The SWJ journal is read primarily by computer scientists. For those readers, providing a few examples of traits (plant height, leaf length, fur color or whatever else) might be helpful.

You mention that automated methods for trait measurement accelerate data generation. That is, of course, true - but don't they also promote standardisation?

You state that no project provides trait data across organisational groups. Is that really such a big disadvantage? Aren't traits mostly rather group specific and thus, wouldn't it suffice to have global systems for plants (like TRY) and other groups and build bridges between those? What is the advantage of having the integrated system from the start?

2. Approach:
Figure 1: Please provide an explanation of the meaning of the arrows and their direction in Figure 1. To me, for instance an arrow from Taxon to Occurence seems to indicate that I can move/reason/.. from a specific taxon to occurences of that taxon, but not the other way round. Is that the case? If so: Please provide the rationale behind it.

You build on quite a number of existing ontologies. Notably missing from this list are OBOE or BCO. Wouldn't one of those two have been a good starting point to model occurences, events, and measurements?

I would have liked to see a more complete description of the data model, in particular the associated meta data which seems to carry quite a bit of the relevant information. Please extend this description.

3. Implementation
What are "computability opportunities and requirements for future research"?
In computer science, "computability" describes the principle possibility to compute something effectively (thus is a measure of problem complexity) - I don't think this is what you are refering to here, is it?

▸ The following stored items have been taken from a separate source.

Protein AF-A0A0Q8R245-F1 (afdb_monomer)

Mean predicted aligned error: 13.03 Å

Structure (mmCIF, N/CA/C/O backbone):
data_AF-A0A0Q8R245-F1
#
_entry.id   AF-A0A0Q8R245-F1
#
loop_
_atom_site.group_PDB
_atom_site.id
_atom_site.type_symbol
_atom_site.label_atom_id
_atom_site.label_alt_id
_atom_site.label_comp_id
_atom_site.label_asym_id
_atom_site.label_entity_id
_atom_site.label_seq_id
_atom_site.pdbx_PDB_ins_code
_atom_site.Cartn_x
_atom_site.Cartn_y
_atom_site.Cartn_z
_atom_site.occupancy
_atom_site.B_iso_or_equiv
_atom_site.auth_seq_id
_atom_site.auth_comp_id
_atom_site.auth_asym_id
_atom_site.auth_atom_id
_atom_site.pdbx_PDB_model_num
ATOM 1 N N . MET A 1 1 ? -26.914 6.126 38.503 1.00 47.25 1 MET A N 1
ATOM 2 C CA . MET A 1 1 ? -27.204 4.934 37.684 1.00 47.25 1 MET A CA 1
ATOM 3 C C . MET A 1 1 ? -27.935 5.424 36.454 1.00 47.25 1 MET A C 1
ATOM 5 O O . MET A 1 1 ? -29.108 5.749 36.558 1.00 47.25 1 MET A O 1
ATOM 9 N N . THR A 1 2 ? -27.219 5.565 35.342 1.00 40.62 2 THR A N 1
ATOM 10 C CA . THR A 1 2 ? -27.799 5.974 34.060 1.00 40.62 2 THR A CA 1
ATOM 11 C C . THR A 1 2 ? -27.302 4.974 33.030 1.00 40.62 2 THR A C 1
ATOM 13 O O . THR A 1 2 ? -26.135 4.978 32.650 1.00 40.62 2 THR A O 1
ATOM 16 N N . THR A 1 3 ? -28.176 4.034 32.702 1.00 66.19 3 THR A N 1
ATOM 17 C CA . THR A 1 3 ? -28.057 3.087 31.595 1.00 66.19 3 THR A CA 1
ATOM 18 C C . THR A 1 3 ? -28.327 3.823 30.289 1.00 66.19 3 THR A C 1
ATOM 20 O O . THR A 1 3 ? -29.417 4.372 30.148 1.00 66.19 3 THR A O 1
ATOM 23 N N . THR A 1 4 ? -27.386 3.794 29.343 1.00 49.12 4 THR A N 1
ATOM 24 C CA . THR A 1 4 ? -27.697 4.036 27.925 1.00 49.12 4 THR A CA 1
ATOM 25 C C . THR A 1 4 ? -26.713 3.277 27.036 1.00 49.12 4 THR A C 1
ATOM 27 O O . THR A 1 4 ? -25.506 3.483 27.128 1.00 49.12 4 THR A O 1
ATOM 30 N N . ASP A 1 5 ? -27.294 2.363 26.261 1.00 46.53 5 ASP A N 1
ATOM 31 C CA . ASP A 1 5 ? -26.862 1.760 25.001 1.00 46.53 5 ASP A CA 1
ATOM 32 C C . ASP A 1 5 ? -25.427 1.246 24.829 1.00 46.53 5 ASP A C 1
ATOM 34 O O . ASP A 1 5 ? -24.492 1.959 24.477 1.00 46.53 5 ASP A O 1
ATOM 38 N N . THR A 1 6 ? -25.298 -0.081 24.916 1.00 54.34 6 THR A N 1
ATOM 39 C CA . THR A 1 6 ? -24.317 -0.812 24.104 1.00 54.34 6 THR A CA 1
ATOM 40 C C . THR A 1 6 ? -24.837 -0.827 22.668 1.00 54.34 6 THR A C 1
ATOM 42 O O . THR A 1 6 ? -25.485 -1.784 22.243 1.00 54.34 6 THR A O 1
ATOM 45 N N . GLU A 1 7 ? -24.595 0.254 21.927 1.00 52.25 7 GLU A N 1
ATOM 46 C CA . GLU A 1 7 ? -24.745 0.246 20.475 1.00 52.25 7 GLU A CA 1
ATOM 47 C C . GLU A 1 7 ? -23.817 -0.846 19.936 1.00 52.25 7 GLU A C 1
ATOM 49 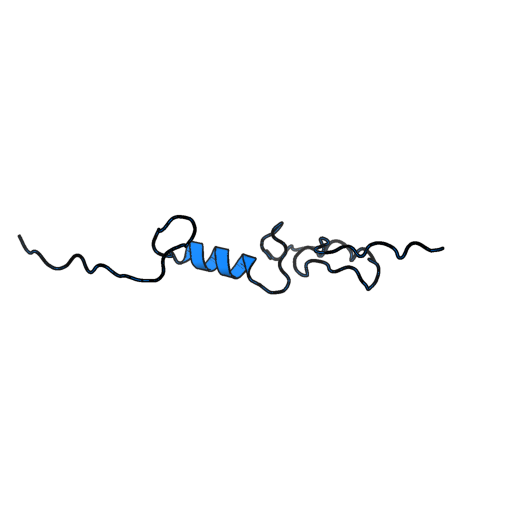O O . GLU A 1 7 ? -22.592 -0.729 19.956 1.00 52.25 7 GLU A O 1
ATOM 54 N N . THR A 1 8 ? -24.398 -1.971 19.518 1.00 58.78 8 THR A N 1
ATOM 55 C CA . THR A 1 8 ? -23.663 -2.988 18.770 1.00 58.78 8 THR A CA 1
ATOM 56 C C . THR A 1 8 ? -23.402 -2.386 17.398 1.00 58.78 8 THR A C 1
ATOM 58 O O . THR A 1 8 ? -24.184 -2.577 16.465 1.00 58.78 8 THR A O 1
ATOM 61 N N . THR A 1 9 ? -22.327 -1.601 17.285 1.00 53.03 9 THR A N 1
ATOM 62 C CA . THR A 1 9 ? -21.791 -1.124 16.013 1.00 53.03 9 THR A CA 1
ATOM 63 C C . THR A 1 9 ? -21.401 -2.358 15.207 1.00 53.03 9 THR A C 1
ATOM 65 O O . THR A 1 9 ? -20.280 -2.855 15.286 1.00 53.03 9 THR A O 1
ATOM 68 N N . THR A 1 10 ? -22.355 -2.890 14.446 1.00 65.06 10 THR A N 1
ATOM 69 C CA . THR A 1 10 ? -22.143 -3.985 13.494 1.00 65.06 10 THR A CA 1
ATOM 70 C C . THR A 1 10 ? -21.463 -3.391 12.261 1.00 65.06 10 THR A C 1
ATOM 72 O O . THR A 1 10 ? -22.020 -3.339 11.169 1.00 65.06 10 THR A O 1
ATOM 75 N N . GLY A 1 11 ? -20.287 -2.806 12.472 1.00 70.25 11 GLY A N 1
ATOM 76 C CA . GLY A 1 11 ? -19.413 -2.352 11.407 1.00 70.25 11 GLY A CA 1
ATOM 77 C C . GLY A 1 11 ? -18.682 -3.540 10.785 1.00 70.25 11 GLY A C 1
ATOM 78 O O . GLY A 1 11 ? -18.694 -4.642 11.342 1.00 70.25 11 GLY A O 1
ATOM 79 N N . PRO A 1 12 ? -18.023 -3.341 9.634 1.00 79.69 12 PRO A N 1
ATOM 80 C CA . PRO A 1 12 ? -17.119 -4.345 9.100 1.00 79.69 12 PRO A CA 1
ATOM 81 C C . PRO A 1 12 ? -16.096 -4.743 10.174 1.00 79.69 12 PRO A C 1
ATOM 83 O O . PRO A 1 12 ? -15.553 -3.896 10.886 1.00 79.69 12 PRO A O 1
ATOM 86 N N . ALA A 1 13 ? -15.845 -6.043 10.285 1.00 87.00 13 ALA A N 1
ATOM 87 C CA . ALA A 1 13 ? -14.846 -6.614 11.176 1.00 87.00 13 ALA A CA 1
ATOM 88 C C . ALA A 1 13 ? -13.684 -7.183 10.359 1.00 87.00 13 ALA A C 1
ATOM 90 O O . ALA A 1 13 ? -13.826 -7.495 9.172 1.00 87.00 13 ALA A O 1
ATOM 91 N N . CYS A 1 14 ? -12.524 -7.321 10.992 1.00 85.50 14 CYS A N 1
ATOM 92 C CA . CYS A 1 14 ? -11.389 -8.007 10.400 1.00 85.50 14 CYS A CA 1
ATOM 93 C C . CYS A 1 14 ? -11.783 -9.466 10.099 1.00 85.50 14 CYS A C 1
ATOM 95 O O . CYS A 1 14 ? -12.139 -10.192 11.030 1.00 85.50 14 CYS A O 1
ATOM 97 N N . PRO A 1 15 ? -11.688 -9.943 8.844 1.00 83.88 15 PRO A N 1
ATOM 98 C CA . PRO A 1 15 ? -12.115 -11.297 8.485 1.00 83.88 15 PRO A CA 1
ATOM 99 C C . PRO A 1 15 ? -11.230 -12.392 9.102 1.00 83.88 15 PRO A C 1
ATOM 101 O O . PRO A 1 15 ? -11.603 -13.560 9.089 1.00 83.88 15 PRO A O 1
ATOM 104 N N . PHE A 1 16 ? -10.063 -12.027 9.643 1.00 84.81 16 PHE A N 1
ATOM 105 C CA . PHE A 1 16 ? -9.113 -12.965 10.240 1.00 84.81 16 PHE A CA 1
ATOM 106 C C . PHE A 1 16 ? -9.295 -13.131 11.751 1.00 84.81 16 PHE A C 1
ATOM 108 O O . PHE A 1 16 ? -9.149 -14.237 12.260 1.00 84.81 16 PHE A O 1
ATOM 115 N N . CYS A 1 17 ? -9.592 -12.048 12.478 1.00 87.31 17 CYS A N 1
ATOM 116 C CA . CYS A 1 17 ? -9.684 -12.073 13.944 1.00 87.31 17 CYS A CA 1
ATOM 117 C C . CYS A 1 17 ? -11.042 -11.635 14.508 1.00 87.31 17 CYS A C 1
ATOM 119 O O . CYS A 1 17 ? -11.240 -11.704 15.717 1.00 87.31 17 CYS A O 1
ATOM 121 N N . GLY A 1 18 ? -11.970 -11.167 13.670 1.00 86.75 18 GLY A N 1
ATOM 122 C CA . GLY A 1 18 ? -13.307 -10.729 14.081 1.00 86.75 18 GLY A CA 1
ATOM 123 C C . GLY A 1 18 ? -13.351 -9.416 14.870 1.00 86.75 18 GLY A C 1
ATOM 124 O O . GLY A 1 18 ? -14.436 -8.949 15.200 1.00 86.75 18 GLY A O 1
ATOM 125 N N . ALA A 1 19 ? -12.203 -8.794 15.159 1.00 88.00 19 ALA A N 1
ATOM 126 C CA . ALA A 1 19 ? -12.150 -7.493 15.818 1.00 88.00 19 ALA A CA 1
ATOM 127 C C . ALA A 1 19 ? -12.672 -6.379 14.897 1.00 88.00 19 ALA A C 1
ATOM 129 O O . ALA A 1 19 ? -12.506 -6.445 13.676 1.00 88.00 19 ALA A O 1
ATOM 130 N N . ALA A 1 20 ? -13.257 -5.332 15.481 1.00 90.50 20 ALA A N 1
ATOM 131 C CA . ALA A 1 20 ? -13.586 -4.114 14.746 1.00 90.50 20 ALA A CA 1
ATOM 132 C C . ALA A 1 20 ? -12.313 -3.486 14.150 1.00 90.50 20 ALA A C 1
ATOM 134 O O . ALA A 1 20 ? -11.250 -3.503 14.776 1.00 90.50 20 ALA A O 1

When describing the ingest process, you do not talk about data quality issues. Do you assume that data is cleaned prior to being added? For instance, are you sure that the sample columen "body length" in a specific data sets contains values that follow exactly one definition of body length (.eg. the head-body length)?

3.5. Do you have a way to deal with changes in the defintions?

4. Evaluation
You write that the results of your informal evaluations were mostly positive. While this is good, of course, it would be interesting to also get some information on which areas could do with some improvement and what that could be.